• _The task_
Entries follow. Give back exactly the lines starting at the one containing "ATOM 36 C CA" and ending at the one containing "ATOM 54 O O", and no other lines.

Records from a collection
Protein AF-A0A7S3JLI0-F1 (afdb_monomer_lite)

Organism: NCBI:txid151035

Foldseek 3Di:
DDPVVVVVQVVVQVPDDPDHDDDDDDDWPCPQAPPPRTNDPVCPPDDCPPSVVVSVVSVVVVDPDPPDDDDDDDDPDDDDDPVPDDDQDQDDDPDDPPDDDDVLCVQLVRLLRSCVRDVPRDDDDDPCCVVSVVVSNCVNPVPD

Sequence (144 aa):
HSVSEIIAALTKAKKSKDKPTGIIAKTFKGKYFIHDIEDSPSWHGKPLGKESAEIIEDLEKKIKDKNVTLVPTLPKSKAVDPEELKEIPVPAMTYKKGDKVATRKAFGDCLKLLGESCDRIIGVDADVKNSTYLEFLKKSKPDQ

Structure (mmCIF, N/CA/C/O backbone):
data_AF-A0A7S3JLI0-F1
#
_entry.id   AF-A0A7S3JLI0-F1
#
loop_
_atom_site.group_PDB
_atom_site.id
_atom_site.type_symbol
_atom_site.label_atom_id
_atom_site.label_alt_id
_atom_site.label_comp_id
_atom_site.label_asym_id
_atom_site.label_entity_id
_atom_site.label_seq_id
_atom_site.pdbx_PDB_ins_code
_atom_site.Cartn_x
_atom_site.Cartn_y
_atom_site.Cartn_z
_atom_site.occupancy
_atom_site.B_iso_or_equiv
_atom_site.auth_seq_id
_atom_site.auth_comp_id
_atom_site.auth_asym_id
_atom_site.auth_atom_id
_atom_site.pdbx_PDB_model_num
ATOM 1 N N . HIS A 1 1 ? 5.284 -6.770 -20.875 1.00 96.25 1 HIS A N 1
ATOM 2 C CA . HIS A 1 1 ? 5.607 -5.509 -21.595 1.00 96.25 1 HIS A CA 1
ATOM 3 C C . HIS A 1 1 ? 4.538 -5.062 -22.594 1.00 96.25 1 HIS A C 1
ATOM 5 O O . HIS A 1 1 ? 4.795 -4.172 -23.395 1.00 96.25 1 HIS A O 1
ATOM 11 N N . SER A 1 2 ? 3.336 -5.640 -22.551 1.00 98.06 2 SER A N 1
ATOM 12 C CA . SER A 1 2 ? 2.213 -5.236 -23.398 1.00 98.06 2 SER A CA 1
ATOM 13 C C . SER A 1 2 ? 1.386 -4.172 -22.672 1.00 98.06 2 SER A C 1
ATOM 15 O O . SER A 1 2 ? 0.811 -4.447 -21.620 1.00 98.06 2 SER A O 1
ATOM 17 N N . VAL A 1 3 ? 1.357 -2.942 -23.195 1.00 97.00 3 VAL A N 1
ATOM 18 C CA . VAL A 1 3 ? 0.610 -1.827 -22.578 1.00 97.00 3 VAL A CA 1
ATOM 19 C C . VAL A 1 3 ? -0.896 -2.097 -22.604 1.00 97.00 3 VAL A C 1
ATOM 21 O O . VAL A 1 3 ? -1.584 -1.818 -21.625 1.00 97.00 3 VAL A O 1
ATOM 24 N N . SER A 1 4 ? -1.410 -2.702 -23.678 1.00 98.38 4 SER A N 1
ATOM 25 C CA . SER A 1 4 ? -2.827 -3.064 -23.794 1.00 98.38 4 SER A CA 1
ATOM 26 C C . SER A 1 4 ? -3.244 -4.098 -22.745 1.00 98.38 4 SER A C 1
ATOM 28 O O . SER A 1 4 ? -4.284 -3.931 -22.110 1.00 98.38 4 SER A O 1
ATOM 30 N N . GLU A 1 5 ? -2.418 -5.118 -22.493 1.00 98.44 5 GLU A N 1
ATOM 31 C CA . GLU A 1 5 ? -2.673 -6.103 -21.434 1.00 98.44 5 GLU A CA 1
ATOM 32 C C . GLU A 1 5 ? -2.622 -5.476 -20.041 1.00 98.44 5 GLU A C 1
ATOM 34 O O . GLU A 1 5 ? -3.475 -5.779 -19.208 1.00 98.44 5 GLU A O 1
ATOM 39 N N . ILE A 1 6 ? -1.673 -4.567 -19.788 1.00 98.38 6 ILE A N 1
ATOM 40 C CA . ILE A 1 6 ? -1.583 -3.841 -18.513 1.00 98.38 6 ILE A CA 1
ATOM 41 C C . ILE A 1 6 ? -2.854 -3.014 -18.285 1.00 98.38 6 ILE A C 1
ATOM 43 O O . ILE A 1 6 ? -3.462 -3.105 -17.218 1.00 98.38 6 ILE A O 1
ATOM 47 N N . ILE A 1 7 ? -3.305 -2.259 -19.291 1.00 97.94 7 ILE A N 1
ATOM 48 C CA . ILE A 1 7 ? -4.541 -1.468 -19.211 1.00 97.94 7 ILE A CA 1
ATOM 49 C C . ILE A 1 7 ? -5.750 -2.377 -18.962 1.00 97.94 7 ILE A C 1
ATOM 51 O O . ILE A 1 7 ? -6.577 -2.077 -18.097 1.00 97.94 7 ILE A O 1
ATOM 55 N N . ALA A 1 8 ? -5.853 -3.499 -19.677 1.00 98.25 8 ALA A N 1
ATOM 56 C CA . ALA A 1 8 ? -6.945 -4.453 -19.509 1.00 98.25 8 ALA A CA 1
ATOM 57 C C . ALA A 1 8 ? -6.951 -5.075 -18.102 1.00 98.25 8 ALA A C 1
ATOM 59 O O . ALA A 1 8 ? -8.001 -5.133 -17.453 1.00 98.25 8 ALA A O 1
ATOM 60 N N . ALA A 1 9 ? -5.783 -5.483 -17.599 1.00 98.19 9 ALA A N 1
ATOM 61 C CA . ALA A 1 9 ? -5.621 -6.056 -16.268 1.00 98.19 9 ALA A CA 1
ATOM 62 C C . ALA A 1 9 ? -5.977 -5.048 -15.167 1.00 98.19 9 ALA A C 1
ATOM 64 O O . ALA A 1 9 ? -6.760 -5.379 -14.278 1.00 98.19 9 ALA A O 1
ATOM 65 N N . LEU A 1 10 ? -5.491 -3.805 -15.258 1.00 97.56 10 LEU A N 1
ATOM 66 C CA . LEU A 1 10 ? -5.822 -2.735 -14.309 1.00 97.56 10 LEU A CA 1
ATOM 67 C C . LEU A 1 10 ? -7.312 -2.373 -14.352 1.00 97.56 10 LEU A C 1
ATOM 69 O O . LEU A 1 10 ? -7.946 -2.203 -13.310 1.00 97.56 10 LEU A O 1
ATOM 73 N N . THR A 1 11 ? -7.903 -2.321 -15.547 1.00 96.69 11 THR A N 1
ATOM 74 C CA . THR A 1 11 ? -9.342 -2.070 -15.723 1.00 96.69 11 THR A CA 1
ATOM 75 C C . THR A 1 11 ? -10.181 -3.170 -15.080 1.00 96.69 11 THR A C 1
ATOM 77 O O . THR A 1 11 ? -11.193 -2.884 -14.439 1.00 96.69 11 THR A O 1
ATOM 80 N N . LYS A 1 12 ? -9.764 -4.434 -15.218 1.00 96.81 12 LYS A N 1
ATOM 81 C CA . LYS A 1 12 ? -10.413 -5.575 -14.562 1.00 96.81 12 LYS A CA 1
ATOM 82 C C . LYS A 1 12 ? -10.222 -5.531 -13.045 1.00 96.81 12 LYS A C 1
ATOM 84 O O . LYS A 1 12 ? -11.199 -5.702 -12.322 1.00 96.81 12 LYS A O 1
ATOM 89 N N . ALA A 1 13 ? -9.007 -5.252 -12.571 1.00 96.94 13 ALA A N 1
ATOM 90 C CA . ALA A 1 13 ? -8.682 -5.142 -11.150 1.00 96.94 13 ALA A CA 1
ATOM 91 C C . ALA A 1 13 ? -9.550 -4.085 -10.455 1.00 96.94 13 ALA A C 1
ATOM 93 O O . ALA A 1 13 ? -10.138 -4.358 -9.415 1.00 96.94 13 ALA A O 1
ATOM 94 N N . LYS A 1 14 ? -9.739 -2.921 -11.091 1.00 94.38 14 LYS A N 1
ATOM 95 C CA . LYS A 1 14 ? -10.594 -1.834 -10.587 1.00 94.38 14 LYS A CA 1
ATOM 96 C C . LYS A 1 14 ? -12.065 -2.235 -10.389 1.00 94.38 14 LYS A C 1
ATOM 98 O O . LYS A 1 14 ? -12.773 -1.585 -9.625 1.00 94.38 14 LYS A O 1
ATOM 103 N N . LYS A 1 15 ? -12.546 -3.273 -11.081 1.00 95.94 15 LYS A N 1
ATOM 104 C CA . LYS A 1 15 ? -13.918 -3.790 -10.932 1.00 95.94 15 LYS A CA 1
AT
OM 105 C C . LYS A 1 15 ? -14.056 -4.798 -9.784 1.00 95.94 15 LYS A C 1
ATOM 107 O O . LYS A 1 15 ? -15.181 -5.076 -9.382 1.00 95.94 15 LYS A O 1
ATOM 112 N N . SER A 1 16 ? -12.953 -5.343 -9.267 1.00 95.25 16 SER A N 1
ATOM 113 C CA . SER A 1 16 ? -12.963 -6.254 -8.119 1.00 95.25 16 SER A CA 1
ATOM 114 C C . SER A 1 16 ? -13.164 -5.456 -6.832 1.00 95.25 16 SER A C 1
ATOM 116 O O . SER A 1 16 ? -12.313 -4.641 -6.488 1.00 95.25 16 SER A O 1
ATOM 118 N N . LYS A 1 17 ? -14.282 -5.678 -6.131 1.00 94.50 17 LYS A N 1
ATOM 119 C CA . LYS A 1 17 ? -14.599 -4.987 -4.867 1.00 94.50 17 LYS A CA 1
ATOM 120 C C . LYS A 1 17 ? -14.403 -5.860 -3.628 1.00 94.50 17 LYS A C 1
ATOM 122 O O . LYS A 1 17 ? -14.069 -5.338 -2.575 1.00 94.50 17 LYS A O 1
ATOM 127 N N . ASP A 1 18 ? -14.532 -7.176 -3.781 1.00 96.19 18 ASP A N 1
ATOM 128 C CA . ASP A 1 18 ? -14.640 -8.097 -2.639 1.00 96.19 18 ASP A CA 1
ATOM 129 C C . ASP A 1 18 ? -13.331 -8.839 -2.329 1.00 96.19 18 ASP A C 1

---

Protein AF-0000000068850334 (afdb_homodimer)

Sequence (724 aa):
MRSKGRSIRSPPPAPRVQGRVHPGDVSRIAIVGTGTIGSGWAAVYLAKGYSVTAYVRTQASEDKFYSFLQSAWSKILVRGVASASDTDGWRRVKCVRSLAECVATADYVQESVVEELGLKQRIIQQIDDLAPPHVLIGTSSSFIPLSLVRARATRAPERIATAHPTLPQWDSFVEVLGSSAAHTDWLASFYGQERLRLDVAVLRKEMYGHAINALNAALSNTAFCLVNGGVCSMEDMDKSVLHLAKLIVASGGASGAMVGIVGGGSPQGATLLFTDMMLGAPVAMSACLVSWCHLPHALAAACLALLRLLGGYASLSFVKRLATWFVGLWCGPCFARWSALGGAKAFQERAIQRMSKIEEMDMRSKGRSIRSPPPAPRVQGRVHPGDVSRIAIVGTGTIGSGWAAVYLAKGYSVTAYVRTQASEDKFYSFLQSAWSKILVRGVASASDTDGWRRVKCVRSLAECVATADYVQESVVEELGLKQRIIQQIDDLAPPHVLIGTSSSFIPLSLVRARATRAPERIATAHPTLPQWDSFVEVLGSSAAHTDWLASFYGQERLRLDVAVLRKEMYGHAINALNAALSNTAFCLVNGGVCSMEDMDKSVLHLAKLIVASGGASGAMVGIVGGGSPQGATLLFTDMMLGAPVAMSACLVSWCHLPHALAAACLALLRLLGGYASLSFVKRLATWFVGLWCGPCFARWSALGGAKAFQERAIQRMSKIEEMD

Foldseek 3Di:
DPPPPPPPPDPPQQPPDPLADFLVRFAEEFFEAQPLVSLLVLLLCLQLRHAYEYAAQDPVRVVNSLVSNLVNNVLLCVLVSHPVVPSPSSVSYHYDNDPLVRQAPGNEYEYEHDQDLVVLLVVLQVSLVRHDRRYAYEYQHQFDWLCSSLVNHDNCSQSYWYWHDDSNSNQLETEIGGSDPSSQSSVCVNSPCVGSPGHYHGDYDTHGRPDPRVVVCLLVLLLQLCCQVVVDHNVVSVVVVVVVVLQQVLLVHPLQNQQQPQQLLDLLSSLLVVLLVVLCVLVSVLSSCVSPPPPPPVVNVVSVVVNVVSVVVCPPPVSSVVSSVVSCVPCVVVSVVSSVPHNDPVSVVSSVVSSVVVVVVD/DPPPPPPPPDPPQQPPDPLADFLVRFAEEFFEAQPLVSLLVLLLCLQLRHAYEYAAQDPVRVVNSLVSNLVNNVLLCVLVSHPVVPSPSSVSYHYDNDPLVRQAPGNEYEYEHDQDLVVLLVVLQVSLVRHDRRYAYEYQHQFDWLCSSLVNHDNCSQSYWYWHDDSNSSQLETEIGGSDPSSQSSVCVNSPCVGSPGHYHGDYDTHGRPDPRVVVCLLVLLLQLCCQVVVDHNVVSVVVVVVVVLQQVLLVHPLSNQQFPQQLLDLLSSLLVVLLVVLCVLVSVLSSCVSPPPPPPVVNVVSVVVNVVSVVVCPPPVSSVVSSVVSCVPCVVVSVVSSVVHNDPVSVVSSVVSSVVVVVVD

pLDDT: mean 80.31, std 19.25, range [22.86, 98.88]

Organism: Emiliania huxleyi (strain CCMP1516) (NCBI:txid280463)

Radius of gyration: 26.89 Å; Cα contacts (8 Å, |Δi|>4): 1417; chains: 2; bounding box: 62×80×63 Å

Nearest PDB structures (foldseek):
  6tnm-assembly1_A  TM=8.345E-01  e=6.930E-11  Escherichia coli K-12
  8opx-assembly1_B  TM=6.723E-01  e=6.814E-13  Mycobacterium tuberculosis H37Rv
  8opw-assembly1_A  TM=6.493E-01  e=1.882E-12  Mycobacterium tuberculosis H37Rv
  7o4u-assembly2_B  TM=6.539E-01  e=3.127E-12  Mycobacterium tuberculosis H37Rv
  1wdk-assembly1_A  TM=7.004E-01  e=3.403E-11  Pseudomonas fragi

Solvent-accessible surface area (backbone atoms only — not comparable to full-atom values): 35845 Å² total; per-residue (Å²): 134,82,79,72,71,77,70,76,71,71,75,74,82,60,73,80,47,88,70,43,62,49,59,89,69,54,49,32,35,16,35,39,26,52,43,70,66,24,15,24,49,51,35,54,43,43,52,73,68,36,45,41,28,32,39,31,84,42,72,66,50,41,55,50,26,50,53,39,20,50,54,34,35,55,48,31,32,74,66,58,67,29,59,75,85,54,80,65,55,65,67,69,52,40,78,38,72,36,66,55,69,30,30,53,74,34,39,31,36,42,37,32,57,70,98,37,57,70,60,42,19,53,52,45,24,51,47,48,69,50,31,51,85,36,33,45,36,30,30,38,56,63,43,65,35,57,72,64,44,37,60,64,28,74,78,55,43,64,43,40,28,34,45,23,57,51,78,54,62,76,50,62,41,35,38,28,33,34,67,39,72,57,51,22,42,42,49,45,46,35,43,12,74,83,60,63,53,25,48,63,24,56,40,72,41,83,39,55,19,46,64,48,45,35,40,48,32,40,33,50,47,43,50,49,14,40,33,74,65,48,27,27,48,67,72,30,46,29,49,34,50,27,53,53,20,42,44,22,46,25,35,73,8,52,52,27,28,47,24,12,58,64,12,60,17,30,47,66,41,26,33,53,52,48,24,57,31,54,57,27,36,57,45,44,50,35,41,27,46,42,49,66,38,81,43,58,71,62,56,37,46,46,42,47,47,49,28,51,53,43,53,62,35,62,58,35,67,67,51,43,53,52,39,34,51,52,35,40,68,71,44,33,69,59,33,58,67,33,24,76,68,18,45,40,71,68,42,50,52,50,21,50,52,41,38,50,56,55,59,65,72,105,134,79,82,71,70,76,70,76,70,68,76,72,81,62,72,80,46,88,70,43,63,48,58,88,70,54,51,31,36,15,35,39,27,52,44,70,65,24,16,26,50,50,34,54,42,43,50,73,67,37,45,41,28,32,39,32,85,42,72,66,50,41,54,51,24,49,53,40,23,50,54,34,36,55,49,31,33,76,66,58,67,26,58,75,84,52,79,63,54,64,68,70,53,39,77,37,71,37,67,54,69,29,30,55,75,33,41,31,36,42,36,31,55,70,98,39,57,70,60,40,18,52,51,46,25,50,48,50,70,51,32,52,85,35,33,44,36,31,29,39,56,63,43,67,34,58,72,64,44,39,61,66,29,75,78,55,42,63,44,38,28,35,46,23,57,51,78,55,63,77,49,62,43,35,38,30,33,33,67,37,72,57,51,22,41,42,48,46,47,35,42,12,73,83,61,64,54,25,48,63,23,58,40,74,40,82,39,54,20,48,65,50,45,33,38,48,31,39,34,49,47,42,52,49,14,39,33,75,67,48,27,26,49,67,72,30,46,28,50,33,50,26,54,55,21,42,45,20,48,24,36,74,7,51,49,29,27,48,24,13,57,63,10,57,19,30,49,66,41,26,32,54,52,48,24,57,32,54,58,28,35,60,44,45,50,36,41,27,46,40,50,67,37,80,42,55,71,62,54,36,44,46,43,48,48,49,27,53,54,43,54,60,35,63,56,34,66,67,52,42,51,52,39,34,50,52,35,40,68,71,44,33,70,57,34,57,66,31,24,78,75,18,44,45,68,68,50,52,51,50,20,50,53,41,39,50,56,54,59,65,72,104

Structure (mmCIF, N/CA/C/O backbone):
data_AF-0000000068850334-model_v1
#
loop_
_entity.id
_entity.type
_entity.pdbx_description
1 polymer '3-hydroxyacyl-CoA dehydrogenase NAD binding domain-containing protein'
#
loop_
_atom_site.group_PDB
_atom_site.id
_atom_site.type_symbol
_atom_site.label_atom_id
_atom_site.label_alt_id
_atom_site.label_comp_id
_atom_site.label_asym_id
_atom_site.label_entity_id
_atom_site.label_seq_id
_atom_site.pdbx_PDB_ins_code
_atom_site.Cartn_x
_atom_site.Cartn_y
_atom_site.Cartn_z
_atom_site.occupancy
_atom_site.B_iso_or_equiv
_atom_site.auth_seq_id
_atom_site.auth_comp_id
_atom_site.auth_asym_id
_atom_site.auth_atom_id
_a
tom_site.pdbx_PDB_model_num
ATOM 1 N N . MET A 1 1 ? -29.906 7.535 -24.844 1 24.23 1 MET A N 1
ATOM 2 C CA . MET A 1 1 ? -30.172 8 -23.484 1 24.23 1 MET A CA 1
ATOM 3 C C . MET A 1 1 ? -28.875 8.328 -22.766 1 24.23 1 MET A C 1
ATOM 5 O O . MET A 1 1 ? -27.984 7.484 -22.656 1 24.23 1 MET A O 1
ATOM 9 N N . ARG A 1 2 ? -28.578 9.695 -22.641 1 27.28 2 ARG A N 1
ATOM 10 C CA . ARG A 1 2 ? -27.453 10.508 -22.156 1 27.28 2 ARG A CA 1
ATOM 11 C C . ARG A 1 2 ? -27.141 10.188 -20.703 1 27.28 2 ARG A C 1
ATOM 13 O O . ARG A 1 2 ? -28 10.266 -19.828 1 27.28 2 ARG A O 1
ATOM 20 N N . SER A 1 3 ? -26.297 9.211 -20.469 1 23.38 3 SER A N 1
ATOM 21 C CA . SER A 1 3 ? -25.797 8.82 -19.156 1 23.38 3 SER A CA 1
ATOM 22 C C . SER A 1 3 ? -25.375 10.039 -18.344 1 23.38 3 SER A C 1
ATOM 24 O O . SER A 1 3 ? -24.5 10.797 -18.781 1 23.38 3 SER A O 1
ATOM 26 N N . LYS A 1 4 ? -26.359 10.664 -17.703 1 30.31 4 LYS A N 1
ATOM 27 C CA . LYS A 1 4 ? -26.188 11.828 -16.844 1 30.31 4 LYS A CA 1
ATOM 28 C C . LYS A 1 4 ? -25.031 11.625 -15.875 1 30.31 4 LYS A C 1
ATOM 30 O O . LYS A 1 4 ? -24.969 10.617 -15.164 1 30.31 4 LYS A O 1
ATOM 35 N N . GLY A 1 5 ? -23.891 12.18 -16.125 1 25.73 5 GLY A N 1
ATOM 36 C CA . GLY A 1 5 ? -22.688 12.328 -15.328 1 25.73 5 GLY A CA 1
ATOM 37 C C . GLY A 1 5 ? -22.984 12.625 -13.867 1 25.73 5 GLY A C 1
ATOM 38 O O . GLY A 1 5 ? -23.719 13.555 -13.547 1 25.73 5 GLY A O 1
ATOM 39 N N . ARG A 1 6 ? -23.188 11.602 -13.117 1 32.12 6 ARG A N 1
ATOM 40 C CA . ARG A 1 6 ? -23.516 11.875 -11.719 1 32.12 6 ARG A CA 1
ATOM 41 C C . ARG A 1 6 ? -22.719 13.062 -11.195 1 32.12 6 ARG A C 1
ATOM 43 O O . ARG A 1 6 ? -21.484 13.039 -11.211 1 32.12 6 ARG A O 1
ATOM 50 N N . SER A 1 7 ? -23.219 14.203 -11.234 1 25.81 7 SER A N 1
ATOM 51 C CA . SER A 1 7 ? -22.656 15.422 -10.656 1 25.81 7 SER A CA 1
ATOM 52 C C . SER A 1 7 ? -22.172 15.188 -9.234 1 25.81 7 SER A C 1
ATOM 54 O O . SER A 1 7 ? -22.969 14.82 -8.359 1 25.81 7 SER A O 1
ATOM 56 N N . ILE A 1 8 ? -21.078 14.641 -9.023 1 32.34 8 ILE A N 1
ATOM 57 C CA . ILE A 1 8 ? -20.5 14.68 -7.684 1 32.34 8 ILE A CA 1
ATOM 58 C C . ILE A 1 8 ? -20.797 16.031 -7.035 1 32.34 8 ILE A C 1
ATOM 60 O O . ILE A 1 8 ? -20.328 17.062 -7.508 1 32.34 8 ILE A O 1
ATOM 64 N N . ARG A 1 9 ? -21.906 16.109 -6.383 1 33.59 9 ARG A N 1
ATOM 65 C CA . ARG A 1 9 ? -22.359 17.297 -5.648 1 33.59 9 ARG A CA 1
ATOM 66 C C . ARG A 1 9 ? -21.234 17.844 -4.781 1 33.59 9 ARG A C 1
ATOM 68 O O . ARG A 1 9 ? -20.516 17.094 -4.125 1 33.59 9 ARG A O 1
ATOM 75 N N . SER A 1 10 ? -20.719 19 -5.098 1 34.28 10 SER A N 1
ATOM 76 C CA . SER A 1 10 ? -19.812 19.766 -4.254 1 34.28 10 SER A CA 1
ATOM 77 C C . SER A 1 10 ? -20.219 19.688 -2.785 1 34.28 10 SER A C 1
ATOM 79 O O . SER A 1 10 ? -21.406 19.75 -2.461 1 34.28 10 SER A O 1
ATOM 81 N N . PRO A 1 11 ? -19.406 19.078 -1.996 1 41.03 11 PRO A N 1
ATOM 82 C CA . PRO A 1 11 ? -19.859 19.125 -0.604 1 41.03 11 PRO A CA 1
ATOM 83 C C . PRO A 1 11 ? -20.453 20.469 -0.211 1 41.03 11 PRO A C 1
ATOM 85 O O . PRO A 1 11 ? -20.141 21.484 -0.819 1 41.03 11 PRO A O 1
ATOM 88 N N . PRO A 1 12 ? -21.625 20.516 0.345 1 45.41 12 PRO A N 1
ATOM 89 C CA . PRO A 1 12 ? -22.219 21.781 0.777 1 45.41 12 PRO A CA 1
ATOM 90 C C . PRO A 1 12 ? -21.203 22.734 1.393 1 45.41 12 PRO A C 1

• _Answer to this problem_
ATOM 36 C CA . GLY A 1 5 ? -22.688 12.328 -15.328 1 25.73 5 GLY A CA 1
ATOM 37 C C . GLY A 1 5 ? -22.984 12.625 -13.867 1 25.73 5 GLY A C 1
ATOM 38 O O . GLY A 1 5 ? -23.719 13.555 -13.547 1 25.73 5 GLY A O 1
ATOM 39 N N . ARG A 1 6 ? -23.188 11.602 -13.117 1 32.12 6 ARG A N 1
ATOM 40 C CA . ARG A 1 6 ? -23.516 11.875 -11.719 1 32.12 6 ARG A CA 1
ATOM 41 C C . ARG A 1 6 ? -22.719 13.062 -11.195 1 32.12 6 ARG A C 1
ATOM 43 O O . ARG A 1 6 ? -21.484 13.039 -11.211 1 32.12 6 ARG A O 1
ATOM 50 N N . SER A 1 7 ? -23.219 14.203 -11.234 1 25.81 7 SER A N 1
ATOM 51 C CA . SER A 1 7 ? -22.656 15.422 -10.656 1 25.81 7 SER A CA 1
ATOM 52 C C . SER A 1 7 ? -22.172 15.188 -9.234 1 25.81 7 SER A C 1
ATOM 54 O O . SER A 1 7 ? -22.969 14.82 -8.359 1 25.81 7 SER A O 1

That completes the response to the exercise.